▶ **INSTRUCTIONS FOR THE TASK**
The line holding "ATOM 129 O O . LEU A 1 16 ? -10.288 13.40" and all lines that follow it to the end of the data: return these exactly, and nothing more.

[Dataset excerpts]
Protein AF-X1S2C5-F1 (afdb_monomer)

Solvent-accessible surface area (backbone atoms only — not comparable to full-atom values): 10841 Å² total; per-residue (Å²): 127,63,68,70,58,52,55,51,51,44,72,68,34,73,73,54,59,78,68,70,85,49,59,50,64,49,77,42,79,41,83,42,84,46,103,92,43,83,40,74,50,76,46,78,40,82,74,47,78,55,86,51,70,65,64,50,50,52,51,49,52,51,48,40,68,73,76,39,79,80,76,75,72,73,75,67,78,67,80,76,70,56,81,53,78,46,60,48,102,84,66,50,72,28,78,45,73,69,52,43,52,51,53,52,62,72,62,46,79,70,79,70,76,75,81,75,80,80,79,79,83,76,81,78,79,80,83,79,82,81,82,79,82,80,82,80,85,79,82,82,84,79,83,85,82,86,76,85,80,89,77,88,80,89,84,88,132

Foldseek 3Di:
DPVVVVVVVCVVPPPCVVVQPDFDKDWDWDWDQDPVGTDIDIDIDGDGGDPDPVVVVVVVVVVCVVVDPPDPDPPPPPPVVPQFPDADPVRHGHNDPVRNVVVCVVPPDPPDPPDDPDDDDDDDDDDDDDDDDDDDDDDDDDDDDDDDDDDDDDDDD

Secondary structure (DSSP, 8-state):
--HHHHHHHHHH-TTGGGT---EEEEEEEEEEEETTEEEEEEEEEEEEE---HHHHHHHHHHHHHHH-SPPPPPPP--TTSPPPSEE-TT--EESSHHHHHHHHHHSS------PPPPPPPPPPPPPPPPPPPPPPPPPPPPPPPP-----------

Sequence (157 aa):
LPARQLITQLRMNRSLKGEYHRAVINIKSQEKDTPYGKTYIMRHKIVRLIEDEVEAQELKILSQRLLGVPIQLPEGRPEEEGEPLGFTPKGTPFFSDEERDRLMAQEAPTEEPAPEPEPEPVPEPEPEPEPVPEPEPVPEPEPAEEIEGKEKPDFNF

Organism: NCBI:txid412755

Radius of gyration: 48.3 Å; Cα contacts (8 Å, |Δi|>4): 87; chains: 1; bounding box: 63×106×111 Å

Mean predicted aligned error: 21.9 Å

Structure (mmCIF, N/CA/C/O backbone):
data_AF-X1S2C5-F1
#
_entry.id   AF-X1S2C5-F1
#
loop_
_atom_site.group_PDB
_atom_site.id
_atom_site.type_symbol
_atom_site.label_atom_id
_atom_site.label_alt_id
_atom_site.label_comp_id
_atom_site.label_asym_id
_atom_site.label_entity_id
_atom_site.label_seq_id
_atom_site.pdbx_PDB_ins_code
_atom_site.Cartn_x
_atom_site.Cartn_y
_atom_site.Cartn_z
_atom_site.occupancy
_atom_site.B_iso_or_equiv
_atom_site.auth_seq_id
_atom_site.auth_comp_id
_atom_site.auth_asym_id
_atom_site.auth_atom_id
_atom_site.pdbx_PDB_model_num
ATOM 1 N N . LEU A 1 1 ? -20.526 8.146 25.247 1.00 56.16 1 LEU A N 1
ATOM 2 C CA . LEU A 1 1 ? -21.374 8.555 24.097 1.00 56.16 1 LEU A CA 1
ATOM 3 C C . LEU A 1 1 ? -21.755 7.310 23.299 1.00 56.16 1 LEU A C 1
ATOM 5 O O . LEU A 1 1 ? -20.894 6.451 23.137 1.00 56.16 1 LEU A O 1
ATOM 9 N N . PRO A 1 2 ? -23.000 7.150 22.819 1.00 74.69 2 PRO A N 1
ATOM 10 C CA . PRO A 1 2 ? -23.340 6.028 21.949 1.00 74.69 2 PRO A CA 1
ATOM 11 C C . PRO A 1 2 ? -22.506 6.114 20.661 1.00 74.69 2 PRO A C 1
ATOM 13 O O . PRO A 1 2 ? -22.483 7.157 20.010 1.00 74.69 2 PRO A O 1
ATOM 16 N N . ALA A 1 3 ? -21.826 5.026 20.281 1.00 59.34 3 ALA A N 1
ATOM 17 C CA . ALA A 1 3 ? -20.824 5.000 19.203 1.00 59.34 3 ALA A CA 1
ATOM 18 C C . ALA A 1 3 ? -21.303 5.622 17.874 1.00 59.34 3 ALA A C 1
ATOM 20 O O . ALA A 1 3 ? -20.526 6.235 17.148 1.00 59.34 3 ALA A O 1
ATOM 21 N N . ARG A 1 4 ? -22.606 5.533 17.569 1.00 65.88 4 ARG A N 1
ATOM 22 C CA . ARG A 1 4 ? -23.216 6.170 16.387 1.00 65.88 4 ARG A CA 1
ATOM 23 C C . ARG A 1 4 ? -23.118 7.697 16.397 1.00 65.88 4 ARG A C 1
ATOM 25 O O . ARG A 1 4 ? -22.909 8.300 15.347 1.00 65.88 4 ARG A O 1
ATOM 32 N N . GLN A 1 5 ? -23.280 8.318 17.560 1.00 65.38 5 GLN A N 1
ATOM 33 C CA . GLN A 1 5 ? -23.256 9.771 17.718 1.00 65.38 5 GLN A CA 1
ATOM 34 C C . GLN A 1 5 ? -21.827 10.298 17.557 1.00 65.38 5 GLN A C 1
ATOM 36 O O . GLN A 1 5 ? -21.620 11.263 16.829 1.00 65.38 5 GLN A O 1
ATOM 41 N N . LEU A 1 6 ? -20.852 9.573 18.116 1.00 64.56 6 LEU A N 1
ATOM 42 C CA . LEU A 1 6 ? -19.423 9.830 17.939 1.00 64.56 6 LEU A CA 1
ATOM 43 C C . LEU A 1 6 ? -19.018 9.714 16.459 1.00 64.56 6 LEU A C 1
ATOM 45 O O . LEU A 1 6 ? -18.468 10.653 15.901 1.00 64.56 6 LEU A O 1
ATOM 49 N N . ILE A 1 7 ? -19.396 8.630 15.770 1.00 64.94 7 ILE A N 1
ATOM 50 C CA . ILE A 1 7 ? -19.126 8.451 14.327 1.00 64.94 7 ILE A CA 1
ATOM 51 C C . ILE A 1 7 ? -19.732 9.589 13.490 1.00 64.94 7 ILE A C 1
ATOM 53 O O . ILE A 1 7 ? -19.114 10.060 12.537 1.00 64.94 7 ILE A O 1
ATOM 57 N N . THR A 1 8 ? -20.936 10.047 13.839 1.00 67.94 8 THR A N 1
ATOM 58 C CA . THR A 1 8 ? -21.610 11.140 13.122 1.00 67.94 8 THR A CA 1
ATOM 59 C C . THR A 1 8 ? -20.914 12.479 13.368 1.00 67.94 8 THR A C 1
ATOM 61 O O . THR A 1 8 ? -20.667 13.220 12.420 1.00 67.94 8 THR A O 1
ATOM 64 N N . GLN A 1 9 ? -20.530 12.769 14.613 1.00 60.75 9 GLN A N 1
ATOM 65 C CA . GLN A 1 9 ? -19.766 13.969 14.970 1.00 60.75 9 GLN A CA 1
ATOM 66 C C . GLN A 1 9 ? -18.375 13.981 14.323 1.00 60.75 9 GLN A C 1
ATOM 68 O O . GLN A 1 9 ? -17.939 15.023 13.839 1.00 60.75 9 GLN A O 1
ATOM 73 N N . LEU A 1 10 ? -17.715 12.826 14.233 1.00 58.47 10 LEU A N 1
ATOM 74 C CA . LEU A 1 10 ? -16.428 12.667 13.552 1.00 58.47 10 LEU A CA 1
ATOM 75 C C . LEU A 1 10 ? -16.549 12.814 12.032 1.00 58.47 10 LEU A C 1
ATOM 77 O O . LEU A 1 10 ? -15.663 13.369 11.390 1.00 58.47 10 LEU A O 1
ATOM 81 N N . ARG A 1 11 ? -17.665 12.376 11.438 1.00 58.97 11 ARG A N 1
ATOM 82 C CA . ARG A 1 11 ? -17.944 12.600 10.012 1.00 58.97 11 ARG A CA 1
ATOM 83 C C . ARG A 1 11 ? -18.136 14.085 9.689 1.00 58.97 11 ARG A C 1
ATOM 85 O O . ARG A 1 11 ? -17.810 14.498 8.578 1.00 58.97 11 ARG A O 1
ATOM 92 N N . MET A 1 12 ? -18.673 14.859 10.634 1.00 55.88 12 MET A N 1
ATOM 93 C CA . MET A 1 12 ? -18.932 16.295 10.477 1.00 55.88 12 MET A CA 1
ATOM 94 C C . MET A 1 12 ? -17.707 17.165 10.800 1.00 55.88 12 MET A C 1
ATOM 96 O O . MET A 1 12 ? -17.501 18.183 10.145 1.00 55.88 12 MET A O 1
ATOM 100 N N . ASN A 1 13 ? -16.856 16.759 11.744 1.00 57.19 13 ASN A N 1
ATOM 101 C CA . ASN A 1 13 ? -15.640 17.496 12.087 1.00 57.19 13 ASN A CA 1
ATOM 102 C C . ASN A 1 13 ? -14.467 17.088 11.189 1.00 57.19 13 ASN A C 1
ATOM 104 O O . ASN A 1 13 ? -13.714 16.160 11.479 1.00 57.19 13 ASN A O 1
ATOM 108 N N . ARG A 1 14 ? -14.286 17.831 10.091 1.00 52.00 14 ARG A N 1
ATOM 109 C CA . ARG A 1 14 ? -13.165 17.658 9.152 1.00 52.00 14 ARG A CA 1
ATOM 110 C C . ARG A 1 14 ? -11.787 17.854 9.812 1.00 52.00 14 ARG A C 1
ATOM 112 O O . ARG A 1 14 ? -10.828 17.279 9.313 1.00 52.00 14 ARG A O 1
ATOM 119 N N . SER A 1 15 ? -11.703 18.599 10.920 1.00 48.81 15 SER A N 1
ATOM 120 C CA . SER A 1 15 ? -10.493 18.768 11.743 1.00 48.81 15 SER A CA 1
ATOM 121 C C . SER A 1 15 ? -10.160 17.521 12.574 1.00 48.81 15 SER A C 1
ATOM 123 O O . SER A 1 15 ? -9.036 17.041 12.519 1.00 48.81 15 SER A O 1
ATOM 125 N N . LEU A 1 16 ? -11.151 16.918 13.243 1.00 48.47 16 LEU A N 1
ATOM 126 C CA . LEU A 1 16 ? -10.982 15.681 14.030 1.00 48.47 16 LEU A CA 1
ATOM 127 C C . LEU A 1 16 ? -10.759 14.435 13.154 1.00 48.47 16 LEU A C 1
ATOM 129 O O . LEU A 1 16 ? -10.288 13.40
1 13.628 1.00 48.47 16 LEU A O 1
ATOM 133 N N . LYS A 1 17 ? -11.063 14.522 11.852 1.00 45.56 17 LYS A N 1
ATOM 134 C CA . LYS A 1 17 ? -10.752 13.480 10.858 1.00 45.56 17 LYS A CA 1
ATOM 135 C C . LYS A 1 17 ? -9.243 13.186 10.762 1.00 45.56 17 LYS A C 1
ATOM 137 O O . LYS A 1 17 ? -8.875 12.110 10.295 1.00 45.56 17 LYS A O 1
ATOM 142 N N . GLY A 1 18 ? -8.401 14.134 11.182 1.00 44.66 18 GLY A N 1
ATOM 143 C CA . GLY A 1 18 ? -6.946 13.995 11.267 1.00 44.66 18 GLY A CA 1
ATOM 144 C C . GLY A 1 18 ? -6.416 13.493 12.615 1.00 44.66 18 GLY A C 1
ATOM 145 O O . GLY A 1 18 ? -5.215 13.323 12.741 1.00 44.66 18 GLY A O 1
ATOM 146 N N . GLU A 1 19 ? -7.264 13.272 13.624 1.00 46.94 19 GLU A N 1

▶ **PROBLEM SOLUTION**
ATOM 129 O O . LEU A 1 16 ? -10.288 13.40
1 13.628 1.00 48.47 16 LEU A O 1
ATOM 133 N N . LYS A 1 17 ? -11.063 14.522 11.852 1.00 45.56 17 LYS A N 1
ATOM 134 C CA . LYS A 1 17 ? -10.752 13.480 10.858 1.00 45.56 17 LYS A CA 1
ATOM 135 C C . LYS A 1 17 ? -9.243 13.186 10.762 1.00 45.56 17 LYS A C 1
ATOM 137 O O . LYS A 1 17 ? -8.875 12.110 10.295 1.00 45.56 17 LYS A O 1
ATOM 142 N N . GLY A 1 18 ? -8.401 14.134 11.182 1.00 44.66 18 GLY A N 1
ATOM 143 C CA . GLY A 1 18 ? -6.946 13.995 11.267 1.00 44.66 18 GLY A CA 1
ATOM 144 C C . GLY A 1 18 ? -6.416 13.493 12.615 1.00 44.66 18 GLY A C 1
ATOM 145 O O . GLY A 1 18 ? -5.215 13.323 12.741 1.00 44.66 18 GLY A O 1
ATOM 146 N N . GLU A 1 19 ? -7.264 13.272 13.624 1.00 46.94 19 GLU A N 1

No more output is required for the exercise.